Сэм шел мимо них по тротуару, как меценат-церемониймейстер, зная, казалось, всех и каждого и каждого же одаряя приятностью на ходу. «Вы создаете школу, да, школу, мой дорогой!» – застопоривал он перед картиной, представляющей ночь с помощью кобальтовых проволочек, расходящихся лучами от медной бляшки-луны. «Очаровательные песики! – кидает он уже по-русски даме с тремя подбородками и дюжиной разноцветных в рамочках пуделей. – Вот-вот залают!..»
Ему улыбались в ответ благодарно и радостно, и я думал о том, что вот не умерло еще в людях некое необозначаемое словом тепло, которое позволяет им привечать и ценить Сэма, не стяжавшего себе ни славы, ни состояния, но просто – доброжелательного собрата их по искусству и судью.
В районе Зеленой Деревни улицы начинали уже петлять и перехлестываться, как московские переулки, и было почти темно.
– Ночами тут не совсем безопасно, но меня местная шпана знает и считает своим, – сказал Сэм и вдруг остановился сходу перед совсем незаметной на первый взгляд, прорезанной в крытой подворотне калиткой. – Здесь!
Мы пролезли в нее чуть не боком и по тесному сводчатому проходу – в квадратный каменный дворик со слепыми по бокам стенами, а спереди – зрячей, о двух этажах, с узкими и глубокими, похожими на бойницы окнами.
Сооружение было взбалмошной архитектурной выдумки и сильно тронутое временем. Деревянная лестница на второй этаж пошатывалась и скрипела.
На площадке у двери сидел в углу парень в ковбойке (сторожевое, может быть, охранение) с журналом в руке. Он привстал вопросительно, но, узнав Сэма, снова опустился читать.
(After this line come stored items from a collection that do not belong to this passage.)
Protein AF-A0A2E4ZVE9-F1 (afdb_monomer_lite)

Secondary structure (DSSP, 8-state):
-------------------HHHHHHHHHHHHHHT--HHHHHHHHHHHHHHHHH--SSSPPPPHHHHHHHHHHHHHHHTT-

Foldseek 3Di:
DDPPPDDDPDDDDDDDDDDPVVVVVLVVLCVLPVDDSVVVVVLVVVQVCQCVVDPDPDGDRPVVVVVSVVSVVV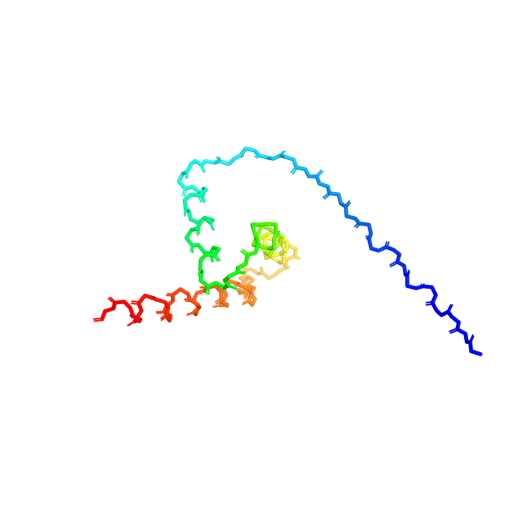VVVVVD

Sequence (80 aa):
MIKVKKQKKESKSFTTRIPLDTWKKVEKYRGYGNWKTNQLMNHALHAFFEIVESSAKQPEIPLICETVRDLCHRTETRKG

pLDDT: mean 84.22, std 11.43, range [45.66, 96.12]

Structure (mmCIF, N/CA/C/O backbone):
data_AF-A0A2E4ZVE9-F1
#
_entry.id   AF-A0A2E4ZVE9-F1
#
loop_
_atom_site.group_PDB
_atom_site.id
_atom_site.type_symbol
_atom_site.label_atom_id
_atom_site.label_alt_id
_atom_site.label_comp_id
_atom_site.label_asym_id
_atom_site.label_entity_id
_atom_site.label_seq_id
_atom_site.pdbx_PDB_ins_c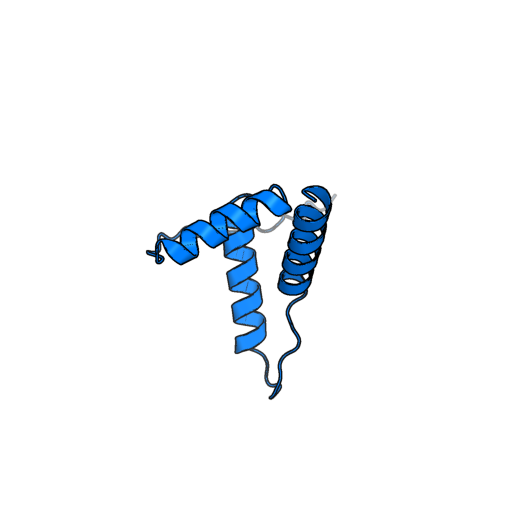ode
_atom_site.Cartn_x
_atom_site.Cartn_y
_atom_site.Cartn_z
_atom_site.occupancy
_atom_site.B_iso_or_equiv
_atom_site.auth_seq_id
_atom_site.auth_comp_id
_atom_site.auth_asym_id
_atom_site.auth_atom_id
_atom_site.pdbx_PDB_model_num
ATOM 1 N N . MET A 1 1 ? 37.881 -17.956 -3.617 1.00 45.66 1 MET A N 1
ATOM 2 C CA . MET A 1 1 ? 36.576 -17.420 -3.160 1.00 45.66 1 MET A CA 1
ATOM 3 C C . MET A 1 1 ? 36.183 -16.242 -4.042 1.00 45.66 1 MET A C 1
ATOM 5 O O . MET A 1 1 ? 36.764 -15.171 -3.909 1.00 45.66 1 MET A O 1
ATOM 9 N N . ILE A 1 2 ? 35.253 -16.432 -4.980 1.00 49.66 2 ILE A N 1
ATOM 10 C CA . ILE A 1 2 ? 34.776 -15.348 -5.850 1.00 49.66 2 ILE A CA 1
ATOM 11 C C . ILE A 1 2 ? 33.831 -14.471 -5.018 1.00 49.66 2 ILE A C 1
ATOM 13 O O . ILE A 1 2 ? 32.724 -14.885 -4.684 1.00 49.66 2 ILE A O 1
ATOM 17 N N . LYS A 1 3 ? 34.278 -13.266 -4.637 1.00 56.16 3 LYS A N 1
ATOM 18 C CA . LYS A 1 3 ? 33.412 -12.247 -4.027 1.00 56.16 3 LYS A CA 1
ATOM 19 C C . LYS A 1 3 ? 32.460 -11.733 -5.105 1.00 56.16 3 LYS A C 1
ATOM 21 O O . LYS A 1 3 ? 32.798 -10.808 -5.840 1.00 56.16 3 LYS A O 1
ATOM 26 N N . VAL A 1 4 ? 31.276 -12.332 -5.203 1.00 62.22 4 VAL A N 1
ATOM 27 C CA . VAL A 1 4 ? 30.175 -11.772 -5.992 1.00 62.22 4 VAL A CA 1
ATOM 28 C C . VAL A 1 4 ? 29.828 -10.422 -5.364 1.00 62.22 4 VAL A C 1
ATOM 30 O O . VAL A 1 4 ? 29.277 -10.357 -4.264 1.00 62.22 4 VAL A O 1
ATOM 33 N N . LYS A 1 5 ? 30.223 -9.323 -6.016 1.00 61.44 5 LYS A N 1
ATOM 34 C CA . LYS A 1 5 ? 29.830 -7.973 -5.600 1.00 61.44 5 LYS A CA 1
ATOM 35 C C . LYS A 1 5 ? 28.307 -7.893 -5.722 1.00 61.44 5 LYS A C 1
ATOM 37 O O . LYS A 1 5 ? 27.794 -7.786 -6.831 1.00 61.44 5 LYS A O 1
ATOM 42 N N . LYS A 1 6 ? 27.580 -7.964 -4.599 1.00 64.56 6 LYS A N 1
ATOM 43 C CA . LYS A 1 6 ? 26.148 -7.630 -4.566 1.00 64.56 6 LYS A CA 1
ATOM 44 C C . LYS A 1 6 ? 25.995 -6.241 -5.179 1.00 64.56 6 LYS A C 1
ATOM 46 O O . LYS A 1 6 ? 26.593 -5.290 -4.672 1.00 64.56 6 LYS A O 1
ATOM 51 N N . GLN A 1 7 ? 25.233 -6.134 -6.266 1.00 68.19 7 GLN A N 1
ATOM 52 C CA . GLN A 1 7 ? 24.869 -4.836 -6.821 1.00 68.19 7 GLN A CA 1
ATOM 53 C C . GLN A 1 7 ? 24.249 -3.999 -5.704 1.00 68.19 7 GLN A C 1
ATOM 55 O O . GLN A 1 7 ? 23.374 -4.461 -4.963 1.00 68.19 7 GLN A O 1
ATOM 60 N N . LYS A 1 8 ? 24.770 -2.785 -5.534 1.00 68.44 8 LYS A N 1
ATOM 61 C CA . LYS A 1 8 ? 24.267 -1.852 -4.535 1.00 68.44 8 LYS A CA 1
ATOM 62 C C . LYS A 1 8 ? 22.854 -1.491 -4.980 1.00 68.44 8 LYS A C 1
ATOM 64 O O . LYS A 1 8 ? 22.684 -0.888 -6.032 1.00 68.44 8 LYS A O 1
ATOM 69 N N . LYS A 1 9 ? 21.844 -1.935 -4.232 1.00 74.25 9 LYS A N 1
ATOM 70 C CA . LYS A 1 9 ? 20.447 -1.629 -4.543 1.00 74.25 9 LYS A CA 1
ATOM 71 C C . LYS A 1 9 ? 20.274 -0.119 -4.399 1.00 74.25 9 LYS A C 1
ATOM 73 O O . LYS A 1 9 ? 20.339 0.401 -3.287 1.00 74.25 9 LYS A O 1
ATOM 78 N N . GLU A 1 10 ? 20.150 0.582 -5.517 1.00 84.12 10 GLU A N 1
ATOM 79 C CA . GLU A 1 10 ? 19.916 2.019 -5.505 1.00 84.12 10 GLU A CA 1
ATOM 80 C C . GLU A 1 10 ? 18.469 2.289 -5.097 1.00 84.12 10 GLU A C 1
ATOM 82 O O . GLU A 1 10 ? 17.537 1.647 -5.580 1.00 84.12 10 GLU A O 1
ATOM 87 N N . SER A 1 11 ? 18.278 3.232 -4.180 1.00 83.56 11 SER A N 1
ATOM 88 C CA . SER A 1 11 ? 16.958 3.698 -3.763 1.00 83.56 11 SER A CA 1
ATOM 89 C C . SER A 1 11 ? 16.850 5.192 -4.022 1.00 83.56 11 SER A C 1
ATOM 91 O O . SER A 1 11 ? 17.761 5.944 -3.668 1.00 83.56 11 SER A O 1
ATOM 93 N N . LYS A 1 12 ? 15.731 5.628 -4.598 1.00 87.94 12 LYS A N 1
ATOM 94 C CA . LYS A 1 12 ? 15.394 7.046 -4.748 1.00 87.94 12 LYS A CA 1
ATOM 95 C C . LYS A 1 12 ? 14.298 7.407 -3.750 1.00 87.94 12 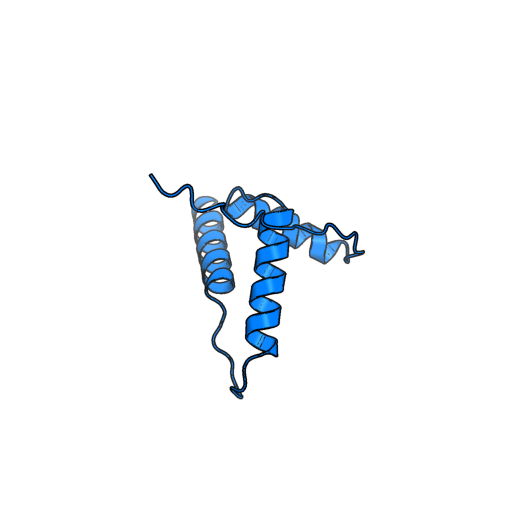LYS A C 1
ATOM 97 O O . LYS A 1 12 ? 13.361 6.639 -3.551 1.00 87.94 12 LYS A O 1
ATOM 102 N N . SER A 1 13 ? 14.433 8.565 -3.116 1.00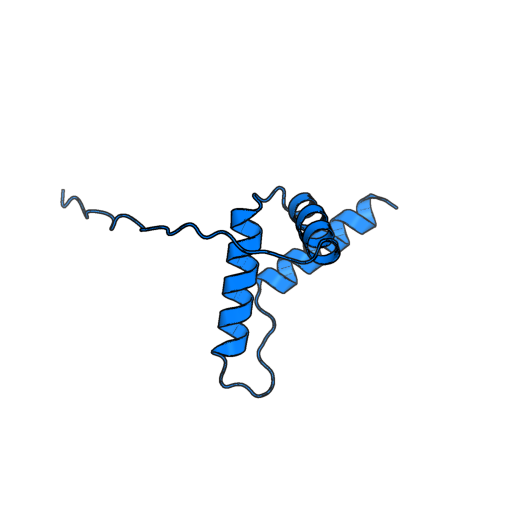 88.81 13 SER A N 1
ATOM 103 C CA . SER A 1 13 ? 13.396 9.157 -2.272 1.00 88.81 13 SER A CA 1
ATOM 104 C C . SER A 1 13 ? 12.651 10.224 -3.058 1.00 88.81 13 SER A C 1
ATOM 106 O O . SER A 1 13 ? 13.277 11.004 -3.774 1.00 88.81 13 SER A O 1
ATOM 108 N N . PHE A 1 14 ? 11.340 10.300 -2.876 1.00 88.94 14 PHE A N 1
ATOM 109 C CA . PHE A 1 14 ? 10.529 11.390 -3.400 1.00 88.94 14 PHE A CA 1
ATOM 110 C C . PHE A 1 14 ? 9.526 11.846 -2.342 1.00 88.94 14 PHE A C 1
ATOM 112 O O . PHE A 1 14 ? 9.150 11.078 -1.454 1.00 88.94 14 PHE A O 1
ATOM 119 N N . THR A 1 15 ? 9.096 13.099 -2.455 1.00 90.94 15 THR A N 1
ATOM 120 C CA . THR A 1 15 ? 8.044 13.680 -1.618 1.00 90.94 15 THR A CA 1
ATOM 121 C C . THR A 1 15 ? 6.793 13.829 -2.465 1.00 90.94 15 THR A C 1
ATOM 123 O O . THR A 1 15 ? 6.858 14.349 -3.577 1.00 90.94 15 THR A O 1
ATOM 126 N N . THR A 1 16 ? 5.650 13.395 -1.942 1.00 88.50 16 THR A N 1
ATOM 127 C CA . THR A 1 16 ? 4.354 13.546 -2.609 1.00 88.50 16 THR A CA 1
ATOM 128 C C . THR A 1 16 ? 3.313 14.095 -1.642 1.00 88.50 16 THR A C 1
ATOM 130 O O . THR A 1 16 ? 3.405 13.882 -0.431 1.00 88.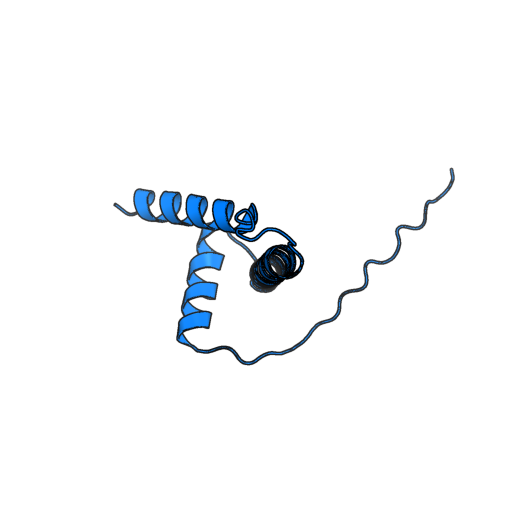50 16 THR A O 1
ATOM 133 N N . ARG A 1 17 ? 2.330 14.826 -2.172 1.00 93.75 17 ARG A N 1
ATOM 134 C CA . ARG A 1 17 ? 1.173 15.295 -1.407 1.00 93.75 17 ARG A CA 1
ATOM 135 C C . ARG A 1 17 ? 0.074 14.253 -1.528 1.00 93.75 17 ARG A C 1
ATOM 137 O O . ARG A 1 17 ? -0.277 13.873 -2.641 1.00 93.75 17 ARG A O 1
ATOM 144 N N . ILE A 1 18 ? -0.487 13.833 -0.401 1.00 91.56 18 ILE A N 1
ATOM 145 C CA . ILE A 1 18 ? -1.666 12.968 -0.389 1.00 91.56 18 ILE A CA 1
ATOM 146 C C . ILE A 1 18 ? -2.781 13.601 0.447 1.00 91.56 18 ILE A C 1
ATOM 148 O O . ILE A 1 18 ? -2.484 14.333 1.396 1.00 91.56 18 ILE A O 1
ATOM 152 N N . PRO A 1 19 ? -4.052 13.330 0.115 1.00 96.12 19 PRO A N 1
ATOM 153 C CA . PRO A 1 19 ? -5.186 13.753 0.926 1.00 96.12 19 PRO A CA 1
ATOM 154 C C . PRO A 1 19 ? -5.100 13.266 2.381 1.00 96.12 19 PRO A C 1
ATOM 156 O O . PRO A 1 19 ? -4.589 12.179 2.668 1.00 96.12 19 PRO A O 1
ATOM 159 N N . LEU A 1 20 ? -5.621 14.066 3.316 1.00 94.50 20 LEU A N 1
ATOM 160 C CA . LEU A 1 20 ? -5.539 13.779 4.753 1.00 94.50 20 LEU A CA 1
ATOM 161 C C . LEU A 1 20 ? -6.282 12.491 5.144 1.00 94.50 20 LEU A C 1
ATOM 163 O O . LEU A 1 20 ? -5.819 11.730 5.988 1.00 94.50 20 LEU A O 1
ATOM 167 N N . ASP A 1 21 ? -7.433 12.232 4.533 1.00 95.38 21 ASP A N 1
ATOM 168 C CA . ASP A 1 21 ? -8.202 10.997 4.708 1.00 95.38 21 ASP A CA 1
ATOM 169 C C . ASP A 1 21 ? -7.411 9.758 4.254 1.00 95.38 21 ASP A C 1
ATOM 171 O O . ASP A 1 21 ? -7.458 8.708 4.897 1.00 95.38 21 ASP A O 1
ATOM 175 N N . THR A 1 22 ? -6.621 9.898 3.190 1.00 92.69 22 THR A N 1
ATOM 176 C CA . THR A 1 22 ? -5.731 8.848 2.691 1.00 92.69 22 THR A CA 1
ATOM 177 C C . THR A 1 22 ? -4.570 8.623 3.657 1.00 92.69 22 THR A C 1
ATOM 179 O O . THR A 1 22 ? -4.255 7.476 3.979 1.00 92.69 22 THR A O 1
ATOM 182 N N . TRP A 1 23 ? -3.990 9.693 4.209 1.00 93.56 23 TRP A N 1
ATOM 183 C CA . TRP A 1 23 ? -2.964 9.584 5.251 1.00 93.56 23 TRP A CA 1
ATOM 184 C C . TRP A 1 23 ? -3.472 8.861 6.505 1.00 93.56 23 TRP A C 1
ATOM 186 O O . TRP A 1 23 ? -2.798 7.967 7.012 1.00 93.56 23 TRP A O 1
ATOM 196 N N . LYS A 1 24 ? -4.701 9.144 6.952 1.00 93.88 24 LYS A N 1
ATOM 197 C CA . LYS A 1 24 ? -5.319 8.423 8.080 1.00 93.88 24 LYS A CA 1
ATOM 198 C C . LYS A 1 24 ? -5.414 6.913 7.828 1.00 93.88 24 LYS A C 1
ATOM 200 O O . LYS A 1 24 ? -5.191 6.118 8.740 1.00 93.88 24 LYS A O 1
ATOM 205 N N . LYS A 1 25 ? -5.709 6.491 6.590 1.00 90.81 25 LYS A N 1
ATOM 206 C CA . LYS A 1 25 ? -5.702 5.063 6.212 1.00 90.81 25 LYS A CA 1
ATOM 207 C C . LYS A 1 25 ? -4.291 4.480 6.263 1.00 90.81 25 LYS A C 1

Интерьер, когда входим, так пестр, что не вдруг разобрать, что к чему.
Слева, за во всю стену аркой, куда завел меня Сэм, – садовый, с пестрыми клиньями зонтик, опрокинутый ко входу куполом; из-под него – две дюжих ступни с землистыми пятками и четыре мелких, посветлей. Рядом на скамьях груды разной одежды; то же и в том углу, куда вдавился я сам.
Главное поголовье – в зальце с камином. Этот камин с низким перебегающим пламенем, на котором что-то шипит, и фигуркой в красной пижаме, над ним нагнувшейся, вероятно, – хозяйкой, первым кидается нам в глаза. Потом – джинсы и волосатые головы слева и справа, вдоль стен по ковру, на подушках или полуповисши, в медитациях или дреме. Пахнет жаревом. Воздух плотен и сиз.
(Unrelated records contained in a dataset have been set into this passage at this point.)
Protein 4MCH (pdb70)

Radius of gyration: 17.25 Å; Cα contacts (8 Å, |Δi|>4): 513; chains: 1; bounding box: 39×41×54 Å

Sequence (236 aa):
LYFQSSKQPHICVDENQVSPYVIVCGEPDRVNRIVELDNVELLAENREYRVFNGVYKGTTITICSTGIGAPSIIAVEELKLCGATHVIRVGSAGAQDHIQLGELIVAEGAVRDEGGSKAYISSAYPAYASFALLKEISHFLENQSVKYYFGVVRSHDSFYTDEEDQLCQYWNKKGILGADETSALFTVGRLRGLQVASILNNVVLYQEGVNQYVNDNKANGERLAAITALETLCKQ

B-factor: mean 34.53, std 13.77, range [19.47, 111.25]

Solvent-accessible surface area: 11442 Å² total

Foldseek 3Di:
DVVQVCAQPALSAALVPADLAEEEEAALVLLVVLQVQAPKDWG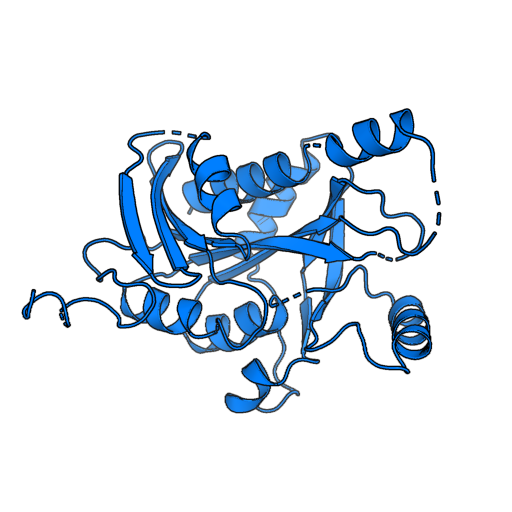DDGDQWTWMWGDDPRRIYIYIHQHFDQVSLSVLVRSLNSNHAAYEYLYAWAFQAPQAFLAKEKAQWEQPAACNLVVPDPSVDTQGAAPLLVVLLCVVVVPDDGHYYYYYAYEHGDCPDPCNVVVLVVVSVVVHTTYGSRSSCRRSCVVSNHHYIYMHGYLHHSPDDPVVVVVSVPSNSSNVSSVSSSSSRVVD

InterPro domains:
  IPR000845 Nucleoside phosphorylase domain [PF01048] (17-200)
  IPR035994 Nucleoside phosphorylase superfamily [G3DSA:3.40.50.1580] (1-244)
  IPR035994 Nucleoside phosphorylase superfamily [SSF53167] (4-221)

Secondary structure (DSSP, 8-state):
-TTT----TTT---TTT--SEEEEES-HHHHHHHHT----EEEEEETTEEEEEEEETTEEEEEEE--SSS---HHHHHHHHTT--EEEEEEEEE--TT--TT-EEEEEEEEEESHHHHHHS-TTS-EE--HHHHHHHHHHHHTSSS-EEEEEEEEES-S-STTHHHHHHHHHHTT--EE--HHHHHHHHHHTT-EEEEEEEEEE-----HHHHHHHHH--HHHHHHHHHHHHHTT-

Nearest PDB structures (foldseek):
  2iq5-assembly1_B  TM=9.000E-01  e=1.552E-18  Salmonella enterica subsp. enterica serovar Typhimurium str. LT2
  3dps-assembly1_F  TM=8.663E-01  e=2.244E-19  Salmonella enterica subsp. enterica serovar Typhimurium
  3opv-assembly1_E  TM=8.734E-01  e=1.752E-18  Escherichia coli K-12
  1pr6-assembly1_B-2  TM=8.633E-01  e=2.231E-18  Escherichia coli O157:H7
  6aqu-assembly1_A  TM=8.437E-01  e=1.141E-17  Plasmodium falciparum

CATH classification: 3.40.50.1580

Structure (mmCIF, N/CA/C/O backbone):
data_4MCH
#
_entry.id   4MCH
#
_cell.length_a   163.975
_cell.length_b   163.975
_cell.length_c   58.355
_cell.angle_alpha   90.000
_cell.angle_beta   90.000
_cell.angle_gamma   120.000
#
_symmetry.space_group_name_H-M   'H 3 2'
#
loop_
_entity.id
_entity.type
_entity.pdbx_description
1 polymer 'Uridine phosphorylase'
2 non-polymer 'SULFATE ION'
3 non-polymer '6-hydroxynaphthalene-1-carboxylic acid'
4 non-polymer 'DIMETHYL SULFOXIDE'
5 water water
#
loop_
_atom_site.group_PDB
_atom_site.id
_atom_site.type_symbol
_atom_site.label_atom_id
_atom_site.label_alt_id
_atom_site.label_comp_id
_atom_site.label_asym_id
_atom_site.label_entity_id
_atom_site.label_seq_id
_atom_site.pdbx_PDB_ins_code
_atom_site.Cartn_x
_atom_site.Cartn_y
_atom_site.Cartn_z
_atom_site.occupancy
_atom_site.B_iso_or_equiv
_atom_site.auth_seq_id
_atom_site.auth_comp_id
_atom_site.auth_asym_id
_atom_site.auth_atom_id
_atom_site.pdbx_PDB_model_num
ATOM 1 N N . LEU A 1 18 ? 22.656 36.336 50.755 1.00 90.63 -4 LEU A N 1
ATOM 2 C CA . LEU A 1 18 ? 23.398 35.210 50.111 1.00 91.80 -4 LEU A CA 1
ATOM 3 C C . LEU A 1 18 ? 22.900 33.844 50.590 1.00 93.21 -4 LEU A C 1
ATOM 4 O O . LEU A 1 18 ? 22.602 32.963 49.779 1.00 95.55 -4 LEU A O 1
ATOM 9 N N . TYR A 1 19 ? 22.799 33.687 51.907 1.00 91.80 -3 TYR A N 1
ATOM 10 C CA . TYR A 1 19 ? 22.365 32.439 52.533 1.00 89.44 -3 TYR A CA 1
ATOM 11 C C . TYR A 1 19 ? 20.864 32.478 52.825 1.00 90.04 -3 TYR A C 1
ATOM 12 O O . TYR A 1 19 ? 20.166 31.474 52.662 1.00 86.75 -3 TYR A O 1
ATOM 21 N N . PHE A 1 20 ? 20.382 33.650 53.242 1.00 91.49 -2 PHE A N 1
ATOM 22 C CA . PHE A 1 20 ? 18.964 33.879 53.523 1.00 92.18 -2 PHE A CA 1
ATOM 23 C C . PHE A 1 20 ? 18.099 33.759 52.264 1.00 86.50 -2 PHE A C 1
ATOM 24 O O . PHE A 1 20 ? 16.918 33.419 52.353 1.00 85.80 -2 PHE A O 1
ATOM 32 N N . GLN A 1 21 ? 18.690 34.039 51.102 1.00 80.62 -1 GLN A N 1
ATOM 33 C CA . GLN A 1 21 ? 17.999 33.882 49.820 1.00 76.34 -1 GLN A CA 1
ATOM 34 C C . GLN A 1 21 ? 17.742 32.413 49.478 1.00 68.24 -1 GLN A C 1
ATOM 35 O O . GLN A 1 21 ? 16.628 32.053 49.098 1.00 62.33 -1 GLN A O 1
ATOM 41 N N . SER A 1 22 ? 18.765 31.570 49.627 1.00 67.16 0 SER A N 1
ATOM 42 C CA . SER A 1 22 ? 18.609 30.125 49.419 1.00 66.72 0 SER A CA 1
ATOM 43 C C . SER A 1 22 ? 17.572 29.542 50.381 1.00 65.15 0 SER A C 1
ATOM 44 O O . SER A 1 22 ? 16.960 28.512 50.101 1.00 63.29 0 SER A O 1
ATOM 55 N N . SER A 1 24 ? 14.897 31.498 51.540 1.00 56.93 2 SER A N 1
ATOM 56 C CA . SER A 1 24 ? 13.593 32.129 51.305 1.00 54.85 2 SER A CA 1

Ближе к середке зальца – группка чуть поживей: две бороды и между ними качалка; в ней – палевый стог волос, плосковатый фас с большими, небесной синьки, глазами и голый мощно выбухший бюст необыкновенной розовости. На вскинутых коленках – гитара. Бородачи отхлебывают из стаканов и поочередно подталкивают качалку, тогда из нее – смешок и ленивые переборы струн.
Все это, конечно, рассмотрелось уже со второго огляда, а сперва подошла к нам в красной пижаме хозяйка, сказала «Хай!» и беспокойно заоборачивалась, куда нас пристроить. «Виски? Джин?» – спросила она.
– Ничего, дорогая! Нам бы эту варяжскую гостью для разговора.
– Вон там! – кивнула она на качалку. – Вряд ли только получится: втроем вытянули они уже чуть не полгаллона!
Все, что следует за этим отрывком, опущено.